PROBLEM DETAILS: Please restate, word for word, the lines below that begin at the one with "ATOM 26 C C" and end at the one with "ATOM 65 O O". Leave out all other lines.
### MATERIAL FOR THIS TASK ###
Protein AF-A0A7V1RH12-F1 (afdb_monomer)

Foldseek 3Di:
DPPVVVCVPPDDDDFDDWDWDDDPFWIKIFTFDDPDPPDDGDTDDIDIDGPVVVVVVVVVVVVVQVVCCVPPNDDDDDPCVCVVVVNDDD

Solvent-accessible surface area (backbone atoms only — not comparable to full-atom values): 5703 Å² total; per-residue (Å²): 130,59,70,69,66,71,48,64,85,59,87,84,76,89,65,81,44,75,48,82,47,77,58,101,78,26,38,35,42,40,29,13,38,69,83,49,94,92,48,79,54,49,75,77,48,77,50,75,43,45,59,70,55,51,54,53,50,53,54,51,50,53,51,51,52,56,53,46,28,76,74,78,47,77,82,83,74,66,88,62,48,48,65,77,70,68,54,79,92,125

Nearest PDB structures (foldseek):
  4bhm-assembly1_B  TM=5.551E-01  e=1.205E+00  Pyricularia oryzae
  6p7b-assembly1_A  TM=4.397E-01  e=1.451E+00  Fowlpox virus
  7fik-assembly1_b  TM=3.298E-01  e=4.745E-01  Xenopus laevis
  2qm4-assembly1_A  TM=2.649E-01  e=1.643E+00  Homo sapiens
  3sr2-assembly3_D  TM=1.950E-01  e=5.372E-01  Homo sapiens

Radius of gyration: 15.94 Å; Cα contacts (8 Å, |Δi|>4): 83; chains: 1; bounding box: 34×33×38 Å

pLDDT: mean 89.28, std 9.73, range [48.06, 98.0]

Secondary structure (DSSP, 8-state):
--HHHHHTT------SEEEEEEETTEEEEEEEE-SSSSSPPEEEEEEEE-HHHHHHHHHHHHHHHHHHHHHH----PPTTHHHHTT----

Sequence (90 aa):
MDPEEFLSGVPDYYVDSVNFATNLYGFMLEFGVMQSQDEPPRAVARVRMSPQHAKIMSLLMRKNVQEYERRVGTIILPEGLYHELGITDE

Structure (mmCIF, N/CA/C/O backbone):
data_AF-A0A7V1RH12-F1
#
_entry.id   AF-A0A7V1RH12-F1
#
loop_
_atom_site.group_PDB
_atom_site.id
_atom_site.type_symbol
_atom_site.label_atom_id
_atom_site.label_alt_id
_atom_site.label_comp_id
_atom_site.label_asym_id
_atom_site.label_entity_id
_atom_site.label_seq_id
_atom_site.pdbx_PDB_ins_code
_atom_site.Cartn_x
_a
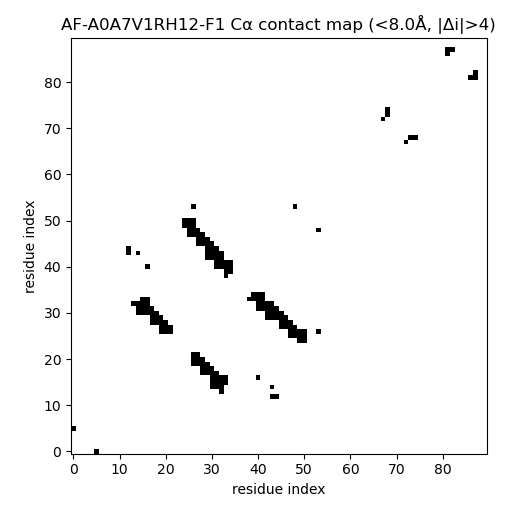tom_site.Cartn_y
_atom_site.Cartn_z
_atom_site.occupancy
_atom_site.B_iso_or_equiv
_atom_site.auth_seq_id
_atom_site.auth_comp_id
_atom_site.auth_asym_id
_atom_site.auth_atom_id
_atom_site.pdbx_PDB_model_num
ATOM 1 N N . MET A 1 1 ? 11.098 5.983 -24.125 1.00 64.94 1 MET A N 1
ATOM 2 C CA . MET A 1 1 ? 11.229 4.580 -23.701 1.00 64.94 1 MET A CA 1
ATOM 3 C C . MET A 1 1 ? 9.851 3.982 -23.852 1.00 64.94 1 MET A C 1
ATOM 5 O O . MET A 1 1 ? 8.908 4.607 -23.373 1.00 64.94 1 MET A O 1
ATOM 9 N N . ASP A 1 2 ? 9.730 2.906 -24.618 1.00 78.25 2 ASP A N 1
ATOM 10 C CA . ASP A 1 2 ? 8.460 2.201 -24.780 1.00 78.25 2 ASP A CA 1
ATOM 11 C C . ASP A 1 2 ? 8.031 1.643 -23.403 1.00 78.25 2 ASP A C 1
ATOM 13 O O . ASP A 1 2 ? 8.863 1.020 -22.733 1.00 78.25 2 ASP A O 1
ATOM 17 N N . PRO A 1 3 ? 6.805 1.914 -22.914 1.00 69.25 3 PRO A N 1
ATOM 18 C CA . PRO A 1 3 ? 6.317 1.371 -21.647 1.00 69.25 3 PRO A CA 1
ATOM 19 C C . PRO A 1 3 ? 6.427 -0.154 -21.557 1.00 69.25 3 PRO A C 1
ATOM 21 O O . PRO A 1 3 ? 6.706 -0.672 -20.477 1.00 69.25 3 PRO A O 1
ATOM 24 N N . GLU A 1 4 ? 6.250 -0.868 -22.671 1.00 71.62 4 GLU A N 1
ATOM 25 C CA . GLU A 1 4 ? 6.346 -2.332 -22.694 1.00 71.62 4 GLU A CA 1
ATOM 26 C C . GLU A 1 4 ? 7.790 -2.809 -22.484 1.00 71.62 4 GLU A C 1
ATOM 28 O O . GLU A 1 4 ? 8.042 -3.781 -21.773 1.00 71.62 4 GLU A O 1
ATOM 33 N N . GLU A 1 5 ? 8.759 -2.071 -23.022 1.00 74.75 5 GLU A N 1
ATOM 34 C CA . GLU A 1 5 ? 10.184 -2.363 -22.867 1.00 74.75 5 GLU A CA 1
ATOM 35 C C . GLU A 1 5 ? 10.669 -2.056 -21.437 1.00 74.75 5 GLU A C 1
ATOM 37 O O . GLU A 1 5 ? 11.460 -2.815 -20.877 1.00 74.75 5 GLU A O 1
ATOM 42 N N . PHE A 1 6 ? 10.129 -1.008 -20.796 1.00 73.12 6 PHE A N 1
ATOM 43 C CA . PHE A 1 6 ? 10.398 -0.683 -19.385 1.00 73.12 6 PHE A CA 1
ATOM 44 C C . PHE A 1 6 ? 9.886 -1.758 -18.415 1.00 73.12 6 PHE A C 1
ATOM 46 O O . PHE A 1 6 ? 10.512 -2.015 -17.386 1.00 73.12 6 PHE A O 1
ATOM 53 N N . LEU A 1 7 ? 8.747 -2.378 -18.729 1.00 77.75 7 LEU A N 1
ATOM 54 C CA . LEU A 1 7 ? 8.147 -3.427 -17.905 1.00 77.75 7 LEU A CA 1
ATOM 55 C C . LEU A 1 7 ? 8.734 -4.815 -18.192 1.00 77.75 7 LEU A C 1
ATOM 57 O O . LEU A 1 7 ? 8.529 -5.734 -17.397 1.00 77.75 7 LEU A O 1
ATOM 61 N N . SER A 1 8 ? 9.490 -4.979 -19.285 1.00 74.88 8 SER A N 1
ATOM 62 C CA . SER A 1 8 ? 10.129 -6.247 -19.634 1.00 74.88 8 SER A CA 1
ATOM 63 C C . SER A 1 8 ? 11.148 -6.656 -18.555 1.00 74.88 8 SER A C 1
ATOM 65 O O . SER A 1 8 ? 12.244 -6.117 -18.431 1.00 74.88 8 SER A O 1
ATOM 67 N N . GLY A 1 9 ? 10.747 -7.595 -17.697 1.00 82.19 9 GLY A N 1
ATOM 68 C CA . GLY A 1 9 ? 11.549 -8.075 -16.567 1.00 82.19 9 GLY A CA 1
ATOM 69 C C . GLY A 1 9 ? 11.099 -7.584 -15.189 1.00 82.19 9 GLY A C 1
ATOM 70 O O . GLY A 1 9 ? 11.660 -8.039 -14.191 1.00 82.19 9 GLY A O 1
ATOM 71 N N . VAL A 1 10 ? 10.078 -6.725 -15.102 1.00 86.50 10 VAL A N 1
ATOM 72 C CA . VAL A 1 10 ? 9.405 -6.432 -13.830 1.00 86.50 10 VAL A CA 1
ATOM 73 C C . VAL A 1 10 ? 8.398 -7.553 -13.551 1.00 86.50 10 VAL A C 1
ATOM 75 O O . VAL A 1 10 ? 7.503 -7.771 -14.365 1.00 86.50 10 VAL A O 1
ATOM 78 N N . PRO A 1 11 ? 8.520 -8.286 -12.430 1.00 88.38 11 PRO A N 1
ATOM 79 C CA . PRO A 1 11 ? 7.542 -9.306 -12.084 1.00 88.38 11 PRO A CA 1
ATOM 80 C C . PRO A 1 11 ? 6.158 -8.692 -11.845 1.00 88.38 11 PRO A C 1
ATOM 82 O O . PRO A 1 11 ? 6.035 -7.744 -11.069 1.00 88.38 11 PRO A O 1
ATOM 85 N N . ASP A 1 12 ? 5.134 -9.268 -12.472 1.00 90.62 12 ASP A N 1
ATOM 86 C CA . ASP A 1 12 ? 3.729 -8.942 -12.229 1.00 90.62 12 ASP A CA 1
ATOM 87 C C . ASP A 1 12 ? 3.085 -10.063 -11.405 1.00 90.62 12 ASP A C 1
ATOM 89 O O . ASP A 1 12 ? 3.145 -11.241 -11.771 1.00 90.62 12 ASP A O 1
ATOM 93 N N . TYR A 1 13 ? 2.507 -9.695 -10.265 1.00 90.44 13 TYR A N 1
ATOM 94 C CA . TYR A 1 13 ? 1.865 -10.620 -9.344 1.00 90.44 13 TYR A CA 1
ATOM 95 C C . TYR A 1 13 ? 0.474 -10.109 -8.995 1.00 90.44 13 TYR A C 1
ATOM 97 O O . TYR A 1 13 ? 0.317 -9.000 -8.485 1.00 90.44 13 TYR A O 1
ATOM 105 N N . TYR A 1 14 ? -0.527 -10.972 -9.158 1.00 92.25 14 TYR A N 1
ATOM 106 C CA . TYR A 1 14 ? -1.774 -10.810 -8.425 1.00 92.25 14 TYR A CA 1
ATOM 107 C C . TYR A 1 14 ? -1.526 -11.080 -6.937 1.00 92.25 14 TYR A C 1
ATOM 109 O O . TYR A 1 14 ? -0.837 -12.042 -6.589 1.00 92.25 14 TYR A O 1
ATOM 117 N N . VAL A 1 15 ? -2.080 -10.229 -6.076 1.00 94.38 15 VAL A N 1
ATOM 118 C CA . VAL A 1 15 ? -1.950 -10.304 -4.617 1.00 94.38 15 VAL A CA 1
ATOM 119 C C . VAL A 1 15 ? -3.292 -9.946 -3.985 1.00 94.38 15 VAL A C 1
ATOM 121 O O . VAL A 1 15 ? -3.951 -9.002 -4.419 1.00 94.38 15 VAL A O 1
ATOM 124 N N . ASP A 1 16 ? -3.694 -10.692 -2.963 1.00 92.19 16 ASP A N 1
ATOM 125 C CA . ASP A 1 16 ? -4.952 -10.497 -2.220 1.00 92.19 16 ASP A CA 1
ATOM 126 C C . ASP A 1 16 ? -4.712 -10.241 -0.724 1.00 92.19 16 ASP A C 1
ATOM 128 O O . ASP A 1 16 ? -5.641 -9.958 0.030 1.00 92.19 16 ASP A O 1
ATOM 132 N N . SER A 1 17 ? -3.448 -10.285 -0.299 1.00 91.81 17 SER A N 1
ATOM 133 C CA . SER A 1 17 ? -3.028 -10.014 1.069 1.00 91.81 17 SER A CA 1
ATOM 134 C C . SER A 1 17 ? -1.743 -9.197 1.093 1.00 91.81 17 SER A C 1
ATOM 136 O O . SER A 1 17 ? -0.851 -9.345 0.250 1.00 91.81 17 SER A O 1
ATOM 138 N N . VAL A 1 18 ? -1.643 -8.326 2.095 1.00 93.94 18 VAL A N 1
ATOM 139 C CA . VAL A 1 18 ? -0.430 -7.572 2.398 1.00 93.94 18 VAL A CA 1
ATOM 140 C C . VAL A 1 18 ? -0.231 -7.512 3.907 1.00 93.94 18 VAL A C 1
ATOM 142 O O . VAL A 1 18 ? -1.117 -7.096 4.649 1.00 93.94 18 VAL A O 1
ATOM 145 N N . ASN A 1 19 ? 0.947 -7.926 4.363 1.00 92.31 19 ASN A N 1
ATOM 146 C CA . ASN A 1 19 ? 1.373 -7.769 5.746 1.00 92.31 19 ASN A CA 1
ATOM 147 C C . ASN A 1 19 ? 2.338 -6.584 5.858 1.00 92.31 19 ASN A C 1
ATOM 149 O O . ASN A 1 19 ? 3.311 -6.491 5.102 1.00 92.31 19 ASN A O 1
ATOM 153 N N . PHE A 1 20 ? 2.076 -5.692 6.812 1.00 92.94 20 PHE A N 1
ATOM 154 C CA . PHE A 1 20 ? 2.909 -4.526 7.085 1.00 92.94 20 PHE A CA 1
ATOM 155 C C . PHE A 1 20 ? 3.763 -4.777 8.324 1.00 92.94 20 PHE A C 1
ATOM 157 O O . PHE A 1 20 ? 3.247 -4.987 9.418 1.00 92.94 20 PHE A O 1
ATOM 164 N N . ALA A 1 21 ? 5.080 -4.677 8.169 1.00 92.75 21 ALA A N 1
ATOM 165 C CA . ALA A 1 21 ? 6.019 -4.692 9.280 1.00 92.75 21 ALA A CA 1
ATOM 166 C C . ALA A 1 21 ? 6.867 -3.420 9.271 1.00 92.75 21 ALA A C 1
ATOM 168 O O . ALA A 1 21 ? 7.320 -2.951 8.224 1.00 92.75 21 ALA A O 1
ATOM 169 N N . THR A 1 22 ? 7.115 -2.863 10.451 1.00 91.81 22 THR A N 1
ATOM 170 C CA . THR A 1 22 ? 7.947 -1.671 10.620 1.00 91.81 22 THR A CA 1
ATOM 171 C C . THR A 1 22 ? 9.052 -1.943 11.625 1.00 91.81 22 THR A C 1
ATOM 173 O O . THR A 1 22 ? 8.903 -2.725 12.564 1.00 91.81 22 THR A O 1
ATOM 176 N N . ASN A 1 23 ? 10.204 -1.323 11.404 1.00 89.06 23 ASN A N 1
ATOM 177 C CA . ASN A 1 23 ? 11.289 -1.285 12.374 1.00 89.06 23 ASN A CA 1
ATOM 178 C C . ASN A 1 23 ? 11.940 0.102 12.355 1.00 89.06 23 ASN A C 1
ATOM 180 O O . ASN A 1 23 ? 11.540 0.981 11.592 1.00 89.06 23 ASN A O 1
ATOM 184 N N . LEU A 1 24 ? 12.965 0.300 13.187 1.00 86.06 24 LEU A N 1
ATOM 185 C CA . LEU A 1 24 ? 13.646 1.590 13.314 1.00 86.06 24 LEU A CA 1
ATOM 186 C C . LEU A 1 24 ? 14.217 2.120 11.984 1.00 86.06 24 LEU A C 1
ATOM 188 O O . LEU A 1 24 ? 14.377 3.325 11.814 1.00 86.06 24 LEU A O 1
ATOM 192 N N . TYR A 1 25 ? 14.526 1.228 11.044 1.00 87.56 25 TYR A N 1
ATOM 193 C CA . TYR A 1 25 ? 15.245 1.547 9.815 1.00 87.56 25 TYR A CA 1
ATOM 194 C C . TYR A 1 25 ? 14.361 1.545 8.565 1.00 87.56 25 TYR A C 1
ATOM 196 O O . TYR A 1 25 ? 14.819 1.975 7.505 1.00 87.56 25 TYR A O 1
ATOM 204 N N . GLY A 1 26 ? 13.104 1.103 8.649 1.00 94.12 26 GLY A N 1
ATOM 205 C CA . GLY A 1 26 ? 12.230 1.106 7.484 1.00 94.12 26 GLY A CA 1
ATOM 206 C C . GLY A 1 26 ? 10.923 0.344 7.626 1.00 94.12 26 GLY A C 1
ATOM 207 O O . GLY A 1 26 ? 10.549 -0.150 8.690 1.00 94.12 26 GLY A O 1
ATOM 208 N N . PHE A 1 27 ? 10.240 0.272 6.489 1.00 97.25 27 PHE A N 1
ATOM 209 C CA . PHE A 1 27 ? 8.977 -0.422 6.295 1.00 97.25 27 PHE A CA 1
ATOM 210 C C . PHE A 1 27 ? 9.203 -1.636 5.402 1.00 97.25 27 PHE A C 1
ATOM 212 O O . PHE A 1 27 ? 9.985 -1.587 4.446 1.00 97.25 27 PHE A O 1
ATOM 219 N N . MET A 1 28 ? 8.499 -2.715 5.710 1.00 96.75 28 MET A N 1
ATOM 220 C CA . MET A 1 28 ? 8.449 -3.932 4.921 1.00 96.75 28 MET A CA 1
ATOM 221 C C . MET A 1 28 ? 6.995 -4.259 4.609 1.00 96.75 28 MET A C 1
ATOM 223 O O . MET A 1 28
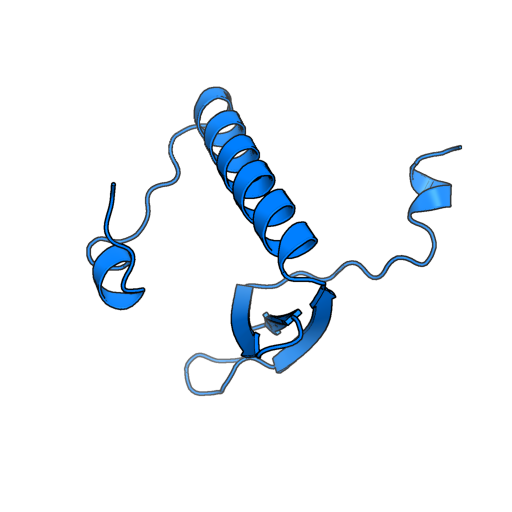 ? 6.157 -4.286 5.507 1.00 96.75 28 MET A O 1
ATOM 227 N N . LEU A 1 29 ? 6.722 -4.491 3.330 1.00 96.06 29 LEU A N 1
ATOM 228 C CA . LEU A 1 29 ? 5.444 -4.977 2.836 1.00 96.06 29 LEU A CA 1
ATOM 229 C C . LEU A 1 29 ? 5.673 -6.382 2.292 1.00 96.06 29 LEU A C 1
ATOM 231 O O . LEU A 1 29 ? 6.534 -6.582 1.428 1.00 96.06 29 LEU A O 1
ATOM 235 N N . GLU A 1 30 ? 4.927 -7.346 2.809 1.00 96.00 30 GLU A N 1
ATOM 236 C CA . GLU A 1 30 ? 4.934 -8.721 2.320 1.00 96.00 30 GLU A CA 1
ATOM 237 C C . GLU A 1 30 ? 3.608 -8.996 1.637 1.00 96.00 30 GLU A C 1
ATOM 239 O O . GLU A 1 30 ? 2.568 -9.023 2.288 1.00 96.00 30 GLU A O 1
###
WRITTEN REPLY:
ATOM 26 C C . GLU A 1 4 ? 7.790 -2.809 -22.484 1.00 71.62 4 GLU A C 1
ATOM 28 O O . GLU A 1 4 ? 8.042 -3.781 -21.773 1.00 71.62 4 GLU A O 1
ATOM 33 N N . GLU A 1 5 ? 8.759 -2.071 -23.022 1.00 74.75 5 GLU A N 1
ATOM 34 C CA . GLU A 1 5 ? 10.184 -2.363 -22.867 1.00 74.75 5 GLU A CA 1
ATOM 35 C C . GLU A 1 5 ? 10.669 -2.056 -21.437 1.00 74.75 5 GLU A C 1
ATOM 37 O O . GLU A 1 5 ? 11.460 -2.815 -20.877 1.00 74.75 5 GLU A O 1
ATOM 42 N N . PHE A 1 6 ? 10.129 -1.008 -20.796 1.00 73.12 6 PHE A N 1
ATOM 43 C CA . PHE A 1 6 ? 10.398 -0.683 -19.385 1.00 73.12 6 PHE A CA 1
ATOM 44 C C . PHE A 1 6 ? 9.886 -1.758 -18.415 1.00 73.12 6 PHE A C 1
ATOM 46 O O . PHE A 1 6 ? 10.512 -2.015 -17.386 1.00 73.12 6 PHE A O 1
ATOM 53 N N . LEU A 1 7 ? 8.747 -2.378 -18.729 1.00 77.75 7 LEU A N 1
ATOM 54 C CA . LEU A 1 7 ? 8.147 -3.427 -17.905 1.00 77.75 7 LEU A CA 1
ATOM 55 C C . LEU A 1 7 ? 8.734 -4.815 -18.192 1.00 77.75 7 LEU A C 1
ATOM 57 O O . LEU A 1 7 ? 8.529 -5.734 -17.397 1.00 77.75 7 LEU A O 1
ATOM 61 N N . SER A 1 8 ? 9.490 -4.979 -19.285 1.00 74.88 8 SER A N 1
ATOM 62 C CA . SER A 1 8 ? 10.129 -6.247 -19.634 1.00 74.88 8 SER A CA 1
ATOM 63 C C . SER A 1 8 ? 11.148 -6.656 -18.555 1.00 74.88 8 SER A C 1
ATOM 65 O O . SER A 1 8 ? 12.244 -6.117 -18.431 1.00 74.88 8 SER A O 1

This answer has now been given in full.